Abstract:
A compression locking variable length cross-link device having modular components, including rod and/or pedicle screw coupling elements each having a hole which may be disposed co-linearly with respect to other such holes in opposing elements such that a threaded hinge-post may be inserted therein. A nut is utilized to compress the elements together to rigidly secure the elements once they have been properly positioned relative to one another. In an additional set of embodiments, a linkage member having an elongate hole therein may be used to couple similar elements thereto in a similar flexible hinge-post manner such that the elements may be coupled to the linkage member instead of to the opposing elements directly.

Description:
CROSS-REFERENCE TO RELATED APPLICATION 
     This application is a continuation in part of co-pending application U.S. Ser.
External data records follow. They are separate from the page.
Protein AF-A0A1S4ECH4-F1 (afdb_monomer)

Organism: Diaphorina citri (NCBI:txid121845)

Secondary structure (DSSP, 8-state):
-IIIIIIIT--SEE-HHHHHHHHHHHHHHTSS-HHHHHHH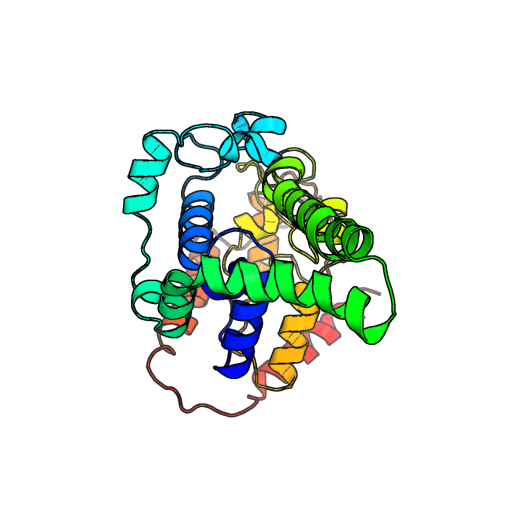HHHHHHHTTSTTSTT-GGG-HHHHHTGGGSSPPPHHHHHHHHTS--HHHHH-HHHHHHHHHHHHHHIIIIIIHHHHHHHHHS---HHHHIIIIIIIHHHHHHHHHHHHHTHHHHSSB-SS-TTSS--B-HHHHHHTTTTTBHHHHHHSTT-TTSS-TT-SS-HHHHHHHHHHHTTSEE------HHHHHHHHHHTS-S--TTTTT--TT--TTPPPHHHHHHHHHHHHHTTTGGGS--------HHHHHHHHHHHHHHTT--

Structure (mmCIF, N/CA/C/O backbone):
data_AF-A0A1S4ECH4-F1
#
_entry.id   AF-A0A1S4ECH4-F1
#
loop_
_atom_site.group_PDB
_atom_site.id
_atom_site.type_symbol
_atom_site.label_atom_id
_atom_site.label_alt_id
_atom_site.label_comp_id
_atom_site.label_asym_id
_atom_site.label_entity_id
_atom_site.label_seq_id
_atom_site.pdbx_PDB_ins_code
_atom_site.Cartn_x
_atom_site.Cartn_y
_atom_site.Cartn_z
_atom_site.occupancy
_atom_site.B_iso_or_equiv
_atom_site.auth_seq_id
_atom_site.auth_comp_id
_atom_site.auth_asym_id
_atom_site.auth_atom_id
_atom_site.pdbx_PDB_model_num
ATOM 1 N N . MET A 1 1 ? -0.638 -5.505 2.411 1.00 96.00 1 MET A N 1
ATOM 2 C CA . MET A 1 1 ? -1.579 -6.528 1.874 1.00 96.00 1 MET A CA 1
ATOM 3 C C . MET A 1 1 ? -2.831 -5.945 1.200 1.00 96.00 1 MET A C 1
ATOM 5 O O . MET A 1 1 ? -2.859 -5.897 -0.020 1.00 96.00 1 MET A O 1
ATOM 9 N N . GLY A 1 2 ? -3.863 -5.516 1.946 1.00 97.12 2 GLY A N 1
ATOM 10 C CA . GLY A 1 2 ? -5.194 -5.216 1.382 1.00 97.12 2 GLY A CA 1
ATOM 11 C C . GLY A 1 2 ? -5.259 -4.008 0.446 1.00 97.12 2 GLY A C 1
ATOM 12 O O . GLY A 1 2 ? -5.498 -4.174 -0.744 1.00 97.12 2 GLY A O 1
ATOM 13 N N . ALA A 1 3 ? -5.046 -2.797 0.973 1.00 98.19 3 ALA A N 1
ATOM 14 C CA . ALA A 1 3 ? -5.154 -1.560 0.188 1.00 98.19 3 ALA A CA 1
ATOM 15 C C . ALA A 1 3 ? -4.282 -1.593 -1.078 1.00 98.19 3 ALA A C 1
ATOM 17 O O . ALA A 1 3 ? -4.745 -1.285 -2.169 1.00 98.19 3 ALA A O 1
ATOM 18 N N . HIS A 1 4 ? -3.045 -2.057 -0.920 1.00 98.56 4 HIS A N 1
ATOM 19 C CA . HIS A 1 4 ? -2.017 -2.052 -1.950 1.00 98.56 4 HIS A CA 1
ATOM 20 C C . HIS A 1 4 ? -2.116 -3.217 -2.944 1.00 98.56 4 HIS A C 1
ATOM 22 O O . HIS A 1 4 ? -2.496 -3.023 -4.095 1.00 98.56 4 HIS A O 1
ATOM 28 N N . ARG A 1 5 ? -1.809 -4.442 -2.511 1.00 98.38 5 ARG A N 1
ATOM 29 C CA . ARG A 1 5 ? -1.660 -5.586 -3.422 1.00 98.38 5 ARG A CA 1
ATOM 30 C C . ARG A 1 5 ? -3.010 -6.128 -3.913 1.00 98.38 5 ARG A C 1
ATOM 32 O O . ARG A 1 5 ? -3.162 -6.423 -5.093 1.00 98.38 5 ARG A O 1
ATOM 39 N N . LEU A 1 6 ? -4.020 -6.179 -3.038 1.00 98.00 6 LEU A N 1
ATOM 40 C CA . LEU A 1 6 ? -5.356 -6.675 -3.397 1.00 98.00 6 LEU A CA 1
ATOM 41 C C . LEU A 1 6 ? -6.198 -5.625 -4.140 1.00 98.00 6 LEU A C 1
ATOM 43 O O . LEU A 1 6 ? -6.589 -5.852 -5.279 1.00 98.00 6 LEU A O 1
ATOM 47 N N . PHE A 1 7 ? -6.507 -4.488 -3.509 1.00 97.88 7 PHE A N 1
ATOM 48 C CA . PHE A 1 7 ? -7.501 -3.550 -4.053 1.00 97.88 7 PHE A CA 1
ATOM 49 C C . PHE A 1 7 ? -6.931 -2.596 -5.111 1.00 97.88 7 PHE A C 1
ATOM 51 O O . PHE A 1 7 ? -7.607 -2.321 -6.107 1.00 97.88 7 PHE A O 1
ATOM 58 N N . THR A 1 8 ? -5.697 -2.105 -4.949 1.00 97.94 8 THR A N 1
ATOM 59 C CA . THR A 1 8 ? -5.080 -1.267 -5.985 1.00 97.94 8 THR A CA 1
ATOM 60 C C . THR A 1 8 ? -4.645 -2.091 -7.183 1.00 97.94 8 THR A C 1
ATOM 62 O O . THR A 1 8 ? -5.107 -1.815 -8.291 1.00 97.94 8 THR A O 1
ATOM 65 N N . HIS A 1 9 ? -3.789 -3.085 -6.948 1.00 96.81 9 HIS A N 1
ATOM 66 C CA . HIS A 1 9 ? -3.058 -3.779 -8.011 1.00 96.81 9 HIS A CA 1
ATOM 67 C C . HIS A 1 9 ? -3.685 -5.092 -8.473 1.00 96.81 9 HIS A C 1
ATOM 69 O O . HIS A 1 9 ? -3.300 -5.615 -9.517 1.00 96.81 9 HIS A O 1
ATOM 75 N N . LYS A 1 10 ? -4.680 -5.613 -7.741 1.00 95.75 10 LYS A N 1
ATOM 76 C CA . LYS A 1 10 ? -5.408 -6.844 -8.098 1.00 95.75 10 LYS A CA 1
ATOM 77 C C . LYS A 1 10 ? -4.456 -7.998 -8.408 1.00 95.75 10 LYS A C 1
ATOM 79 O O . LYS A 1 10 ? -4.600 -8.686 -9.424 1.00 95.75 10 LYS A O 1
ATOM 84 N N . THR A 1 11 ? -3.447 -8.164 -7.561 1.00 95.69 11 THR A N 1
ATOM 85 C CA . THR A 1 11 ? -2.385 -9.155 -7.767 1.00 95.69 11 THR A CA 1
ATOM 86 C C . THR A 1 11 ? -2.791 -10.563 -7.336 1.00 95.69 11 THR A C 1
ATOM 88 O O . THR A 1 11 ? -2.139 -11.533 -7.701 1.00 95.69 11 THR A O 1
ATOM 91 N N . PHE A 1 12 ? -3.883 -10.679 -6.582 1.00 96.38 12 PHE A N 1
ATOM 92 C CA . PHE A 1 12 ? -4.534 -11.929 -6.206 1.00 96.38 12 PHE A CA 1
ATOM 93 C C . PHE A 1 12 ? -6.027 -11.680 -5.950 1.00 96.38 12 PHE A C 1
ATOM 95 O O . PHE A 1 12 ? -6.475 -10.534 -5.856 1.00 96.38 12 PHE A O 1
ATOM 102 N N . LYS A 1 13 ? -6.803 -12.755 -5.825 1.00 96.00 13 LYS A N 1
ATOM 103 C CA . LYS A 1 13 ? -8.213 -12.749 -5.415 1.00 96.00 13 LYS A CA 1
ATOM 104 C C . LYS A 1 13 ? -8.336 -13.253 -3.984 1.00 96.00 13 LYS A C 1
ATOM 106 O O . LYS A 1 13 ? -7.517 -14.043 -3.529 1.00 96.00 13 LYS A O 1
ATOM 111 N N . ALA A 1 14 ? -9.361 -12.796 -3.274 1.00 96.88 14 ALA A N 1
ATOM 112 C CA . ALA A 1 14 ? -9.603 -13.163 -1.885 1.00 96.88 14 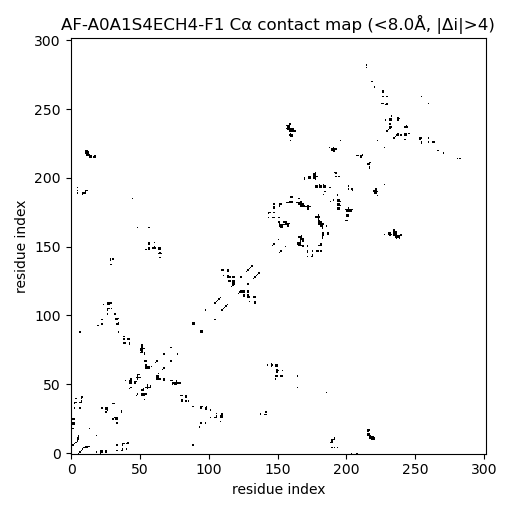ALA A CA 1
ATOM 113 C C . ALA A 1 14 ? -11.090 -13.414 -1.631 1.00 96.88 14 ALA A C 1
ATOM 115 O O . ALA A 1 14 ? -11.954 -12.739 -2.204 1.00 96.88 14 ALA A O 1
ATOM 116 N N . ASN A 1 15 ? -11.390 -14.350 -0.731 1.00 96.94 15 ASN A N 1
ATOM 117 C CA . ASN A 1 15 ? -12.763 -14.622 -0.325 1.00 96.94 15 ASN A CA 1
ATOM 118 C C . ASN A 1 15 ? -13.341 -13.448 0.487 1.00 96.94 15 ASN A C 1
ATOM 120 O O . ASN A 1 15 ? -12.636 -12.529 0.916 1.00 96.94 15 ASN A O 1
ATOM 124 N N . PHE A 1 16 ? -14.655 -13.472 0.706 1.00 97.00 16 PHE A N 1
ATOM 125 C CA . PHE A 1 16 ? -15.352 -12.398 1.414 1.00 97.00 16 PHE A CA 1
ATOM 126 C C . PHE A 1 16 ? -14.819 -12.169 2.840 1.00 97.00 16 PHE A C 1
ATOM 128 O O . PHE A 1 16 ? -14.678 -11.021 3.270 1.00 97.00 16 PHE A O 1
ATOM 135 N N . ALA A 1 17 ? -14.476 -13.241 3.561 1.00 97.69 17 ALA A N 1
ATOM 136 C CA . ALA A 1 17 ? -13.963 -13.154 4.927 1.00 97.69 17 ALA A CA 1
ATOM 137 C C . ALA A 1 17 ? -12.612 -12.422 4.978 1.00 97.69 17 ALA A C 1
ATOM 139 O O . ALA A 1 17 ? -12.473 -11.436 5.702 1.00 97.69 17 ALA A O 1
ATOM 140 N N . LEU A 1 18 ? -11.647 -12.832 4.149 1.00 98.12 18 LEU A N 1
ATOM 141 C CA . LEU A 1 18 ? -10.333 -12.195 4.067 1.00 98.12 18 LEU A CA 1
ATOM 142 C C . LEU A 1 18 ? -10.443 -10.739 3.601 1.00 98.12 18 LEU A C 1
ATOM 144 O O . LEU A 1 18 ? -9.812 -9.859 4.187 1.00 98.12 18 LEU A O 1
ATOM 148 N N . ARG A 1 19 ? -11.294 -10.452 2.606 1.00 98.19 19 ARG A N 1
ATOM 149 C CA . ARG A 1 19 ? -11.581 -9.073 2.165 1.00 98.19 19 ARG A CA 1
ATOM 150 C C . ARG A 1 19 ? -12.121 -8.207 3.300 1.00 98.19 19 ARG A C 1
ATOM 152 O O . ARG A 1 19 ? -11.698 -7.062 3.440 1.00 98.19 19 ARG A O 1
ATOM 159 N N . THR A 1 20 ? -13.005 -8.753 4.131 1.00 98.06 20 THR A N 1
ATOM 160 C CA . THR A 1 20 ? -13.577 -8.046 5.286 1.00 98.06 20 THR A CA 1
ATOM 161 C C . THR A 1 20 ? -12.516 -7.764 6.349 1.00 98.06 20 THR A C 1
ATOM 163 O O . THR A 1 20 ? -12.402 -6.628 6.809 1.00 98.06 20 THR A O 1
ATOM 166 N N . VAL A 1 21 ? -11.678 -8.751 6.687 1.00 98.31 21 VAL A N 1
ATOM 167 C CA . VAL A 1 21 ? -10.551 -8.568 7.621 1.00 98.31 21 VAL A CA 1
ATOM 168 C C . VAL A 1 21 ? -9.592 -7.491 7.110 1.00 98.31 21 VAL A C 1
ATOM 170 O O . VAL A 1 21 ? -9.220 -6.577 7.850 1.00 98.31 21 VAL A O 1
ATOM 173 N N . LEU A 1 22 ? -9.231 -7.547 5.827 1.00 98.19 22 LEU A N 1
ATOM 174 C CA . LEU A 1 22 ? -8.358 -6.568 5.178 1.00 98.19 22 LEU A CA 1
ATOM 175 C C . LEU A 1 22 ? -8.938 -5.154 5.180 1.00 98.19 22 LEU A C 1
ATOM 177 O O . LEU A 1 22 ? -8.214 -4.174 5.349 1.00 98.19 22 LEU A O 1
ATOM 181 N N . LEU A 1 23 ? -10.250 -5.038 5.022 1.00 98.06 23 LEU A N 1
ATOM 182 C CA . LEU A 1 23 ? -10.941 -3.763 5.073 1.00 98.06 23 LEU A CA 1
ATOM 183 C C . LEU A 1 23 ? -10.974 -3.169 6.490 1.00 98.06 23 LEU A C 1
ATOM 185 O O . LEU A 1 23 ? -10.731 -1.969 6.668 1.00 98.06 23 LEU A O 1
ATOM 189 N N . VAL A 1 24 ? -11.250 -3.990 7.506 1.00 98.06 24 VAL A N 1
ATOM 190 C CA . VAL A 1 24 ? -11.256 -3.546 8.909 1.00 98.06 24 VAL A CA 1
ATOM 191 C C . VAL A 1 24 ? -9.849 -3.130 9.335 1.00 98.06 24 VAL A C 1
ATOM 193 O O . VAL A 1 24 ? -9.659 -2.030 9.850 1.00 98.06 24 VAL A O 1
ATOM 196 N N . THR A 1 25 ? -8.841 -3.949 9.036 1.00 97.69 25 THR A N 1
ATOM 197 C CA . THR A 1 25 ? -7.431 -3.634 9.327 1.00 97.69 25 THR A CA 1
ATOM 198 C C . THR A 1 25 ? -6.933 -2.401 8.571 1.00 97.69 25 THR A C 1
ATOM 200 O O . THR A 1 25 ? -6.228 -1.580 9.156 1.00 97.69 25 THR A O 1
ATOM 203 N N . SER A 1 26 ? -7.370 -2.176 7.326 1.00 97.50 26 SER A N 1
ATOM 204 C CA . SER A 1 26 ? -7.101 -0.916 6.616 1.00 97.50 26 SER A CA 1
ATOM 205 C C . SER A 1 26 ? -7.742 0.292 7.302 1.00 97.50 26 SER A C 1
ATOM 207 O O . SER A 1 26 ? -7.167 1.379 7.284 1.00 97.50 26 SER A O 1
ATOM 209 N N . THR A 1 27 ? -8.918 0.123 7.910 1.00 98.19 27 THR A N 1
ATOM 210 C CA . THR A 1 27 ? -9.554 1.183 8.704 1.00 98.19 27 THR A CA 1
ATOM 211 C C . THR A 1 27 ? -8.749 1.482 9.970 1.00 98.19 27 THR A C 1
ATOM 213 O O . THR A 1 27 ? -8.545 2.648 10.288 1.00 98.19 27 THR A O 1
ATOM 216 N N . ILE A 1 28 ? -8.220 0.458 10.648 1.00 98.12 28 ILE A N 1
ATOM 217 C CA . ILE A 1 28 ? -7.335 0.612 11.820 1.00 98.12 28 ILE A CA 1
ATOM 218 C C . ILE A 1 28 ? -6.019 1.323 11.446 1.00 98.12 28 ILE A C 1
ATOM 220 O O . ILE A 1 28 ? -5.487 2.115 12.225 1.00 98.12 28 ILE A O 1
ATOM 224 N N . ALA A 1 29 ? -5.498 1.082 10.239 1.00 97.62 29 ALA A N 1
ATOM 225 C CA . ALA A 1 29 ? -4.256 1.697 9.770 1.00 97.62 29 ALA A CA 1
ATOM 226 C C . ALA A 1 29 ? -4.342 3.231 9.636 1.00 97.62 29 ALA A C 1
ATOM 228 O O . ALA A 1 29 ? -3.329 3.904 9.812 1.00 97.62 29 ALA A O 1
ATOM 229 N N . GLY A 1 30 ? -5.532 3.791 9.380 1.00 96.88 30 GLY A N 1
ATOM 230 C CA . GLY A 1 30 ? -5.774 5.238 9.435 1.00 96.88 30 GLY A CA 1
ATOM 231 C C . GLY A 1 30 ? -5.284 6.054 8.233 1.00 96.88 30 GLY A C 1
ATOM 232 O O . GLY A 1 30 ? -5.060 7.252 8.370 1.00 96.88 30 GLY A O 1
ATOM 233 N N . GLN A 1 31 ? -5.132 5.447 7.053 1.00 97.00 31 GLN A N 1
ATOM 234 C CA . GLN A 1 31 ? -4.544 6.083 5.858 1.00 97.00 31 GLN A CA 1
ATOM 235 C C . GLN A 1 31 ? -5.585 6.598 4.843 1.00 97.00 31 GLN A C 1
ATOM 237 O O . GLN A 1 31 ? -5.373 6.529 3.637 1.00 97.00 31 GLN A O 1
ATOM 242 N N . ASN A 1 32 ? -6.711 7.133 5.322 1.00 97.19 32 ASN A N 1
ATOM 243 C CA . ASN A 1 32 ? -7.959 7.359 4.569 1.00 97.19 32 ASN A CA 1
ATOM 244 C C . ASN A 1 32 ? -8.736 6.072 4.253 1.00 97.19 32 ASN A C 1
ATOM 246 O O . ASN A 1 32 ? -8.274 4.951 4.463 1.00 97.19 32 ASN A O 1
ATOM 250 N N . CYS A 1 33 ? -9.971 6.244 3.768 1.00 97.94 33 CYS A N 1
ATOM 251 C CA . CYS A 1 33 ? -10.774 5.123 3.299 1.00 97.94 33 CYS A CA 1
ATOM 252 C C . CYS A 1 33 ? -10.127 4.468 2.072 1.00 97.94 33 CYS A C 1
ATOM 254 O O . CYS A 1 33 ? -9.457 5.136 1.279 1.00 97.94 33 CYS A O 1
ATOM 256 N N . LEU A 1 34 ? -10.373 3.167 1.897 1.00 97.81 34 LEU A N 1
ATOM 257 C CA . LEU A 1 34 ? -9.744 2.352 0.855 1.00 97.81 34 LEU A CA 1
ATOM 258 C C . LEU A 1 34 ? -9.955 2.943 -0.535 1.00 97.81 34 LEU A C 1
ATOM 260 O O . LEU A 1 34 ? -9.029 2.971 -1.332 1.00 97.81 34 LEU A O 1
ATOM 264 N N . TRP A 1 35 ? -11.142 3.488 -0.801 1.00 98.50 35 TRP A N 1
ATOM 265 C CA . TRP A 1 35 ? -11.438 4.130 -2.078 1.00 98.50 35 TRP A CA 1
ATOM 266 C C . TRP A 1 35 ? -10.493 5.295 -2.397 1.00 98.50 35 TRP A C 1
ATOM 268 O O . TRP A 1 35 ? -10.015 5.412 -3.522 1.00 98.50 35 TRP A O 1
ATOM 278 N N . VAL A 1 36 ? -10.202 6.154 -1.413 1.00 98.00 36 VAL A N 1
ATOM 279 C CA . VAL A 1 36 ? -9.292 7.296 -1.605 1.00 98.00 36 VAL A CA 1
ATOM 280 C C . VAL A 1 36 ? -7.855 6.812 -1.739 1.00 98.00 36 VAL A C 1
ATOM 282 O O . VAL A 1 36 ? -7.159 7.272 -2.640 1.00 98.00 36 VAL A O 1
ATOM 285 N N . TRP A 1 37 ? -7.440 5.874 -0.883 1.00 98.38 37 TRP A N 1
ATOM 286 C CA . TRP A 1 37 ? -6.093 5.304 -0.915 1.00 98.38 37 TRP A CA 1
ATOM 287 C C . TRP A 1 37 ? -5.804 4.647 -2.268 1.00 98.38 37 TRP A C 1
ATOM 289 O O . TRP A 1 37 ? -4.811 4.964 -2.910 1.00 98.38 37 TRP A O 1
ATOM 299 N N . VAL A 1 38 ? -6.719 3.802 -2.752 1.00 98.56 38 VAL A N 1
ATOM 300 C CA . VAL A 1 38 ? -6.578 3.098 -4.033 1.00 98.56 38 VAL A CA 1
ATOM 301 C C . VAL A 1 38 ? -6.529 4.069 -5.205 1.00 98.56 38 VAL A C 1
ATOM 303 O O . VAL A 1 38 ? -5.675 3.919 -6.076 1.00 98.56 38 VAL A O 1
ATOM 306 N N . ARG A 1 39 ? -7.394 5.092 -5.226 1.00 98.38 39 ARG A N 1
ATOM 307 C CA . ARG A 1 39 ? -7.362 6.114 -6.281 1.00 98.38 39 ARG A CA 1
ATOM 308 C C . ARG A 1 39 ? -6.009 6.819 -6.327 1.00 98.38 39 ARG A C 1
ATOM 310 O O . ARG A 1 39 ? -5.416 6.925 -7.397 1.00 98.38 39 ARG A O 1
ATOM 317 N N . ASP A 1 40 ? -5.548 7.309 -5.178 1.00 97.88 40 ASP A N 1
ATOM 318 C CA . ASP A 1 40 ? -4.305 8.072 -5.087 1.00 97.88 40 ASP A CA 1
ATOM 319 C C . ASP A 1 40 ? -3.093 7.173 -5.422 1.00 97.88 40 ASP A C 1
ATOM 321 O O . ASP A 1 40 ? -2.203 7.611 -6.144 1.00 97.88 40 ASP A O 1
ATOM 325 N N . HIS A 1 41 ? -3.106 5.891 -5.035 1.00 98.38 41 HIS A N 1
ATOM 326 C CA . HIS A 1 41 ? -2.033 4.937 -5.357 1.00 98.38 41 HIS A CA 1
ATOM 327 C C . HIS A 1 41 ? -2.012 4.517 -6.836 1.00 98.38 41 HIS A C 1
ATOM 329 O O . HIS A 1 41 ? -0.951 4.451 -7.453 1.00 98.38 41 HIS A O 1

No. 08/677,812 still pending filed Jun. 20, 1996 entitled &#34;A Hinged Variable Length Cross-Link Device&#34;. 
    
    
     BACKGROUND OF THE INVENTION 
     1. Field of the Invention 
     This invention relates generally to a mechanical cross-link device for use with dual rod orthopaedic implant apparatus. More particularly, this invention relates to a novel device which is fixed to each rod of a dual rod implant apparatus, or to the pedicle screws through which each one of a dual rod apparatus are positioned, respectively, to enhance the rigidity of the apparatus. 
     2. Discussion of the Prior Art 
     The bones and connective tissue of an adult human spinal column consist of an upper portion (the cervical, thoracic, and lumbar regions) having more than 20 discrete bones, and a lower portion which consists of the sacral bone and the coccygeal bodies. The bones of the upper portion are generally similar in shape, the size of the bones progressively varying from small to large downwardly along the spine. 
     The vertebrae are coupled to one another by a tri-joint complex consisting of an anterior disc and the two posterior facet joints, the anterior discs of adjacent bones being cushioned by cartilage spacers referred to as intervertebral discs. In its entirety, the spinal column is highly complex in that it houses and protects critical elements of the nervous system which have innumerable peripheral nerves and arterial and venous bodies in close proximity. In spite of these complexities, the spine is a highly flexible structure, capable of a high degree of curvature and twist through a wide range of motion. Genetic or developmental irregularities, trauma, chronic stress, tumors, and disease, however, can result in spinal pathologies which either limit this range of motion, or which threaten the critical elements of the nervous system housed within the spinal column. A variety of systems have been disclosed in the art which achieve this immobilization by implanting artificial assemblies in or on the spinal column. 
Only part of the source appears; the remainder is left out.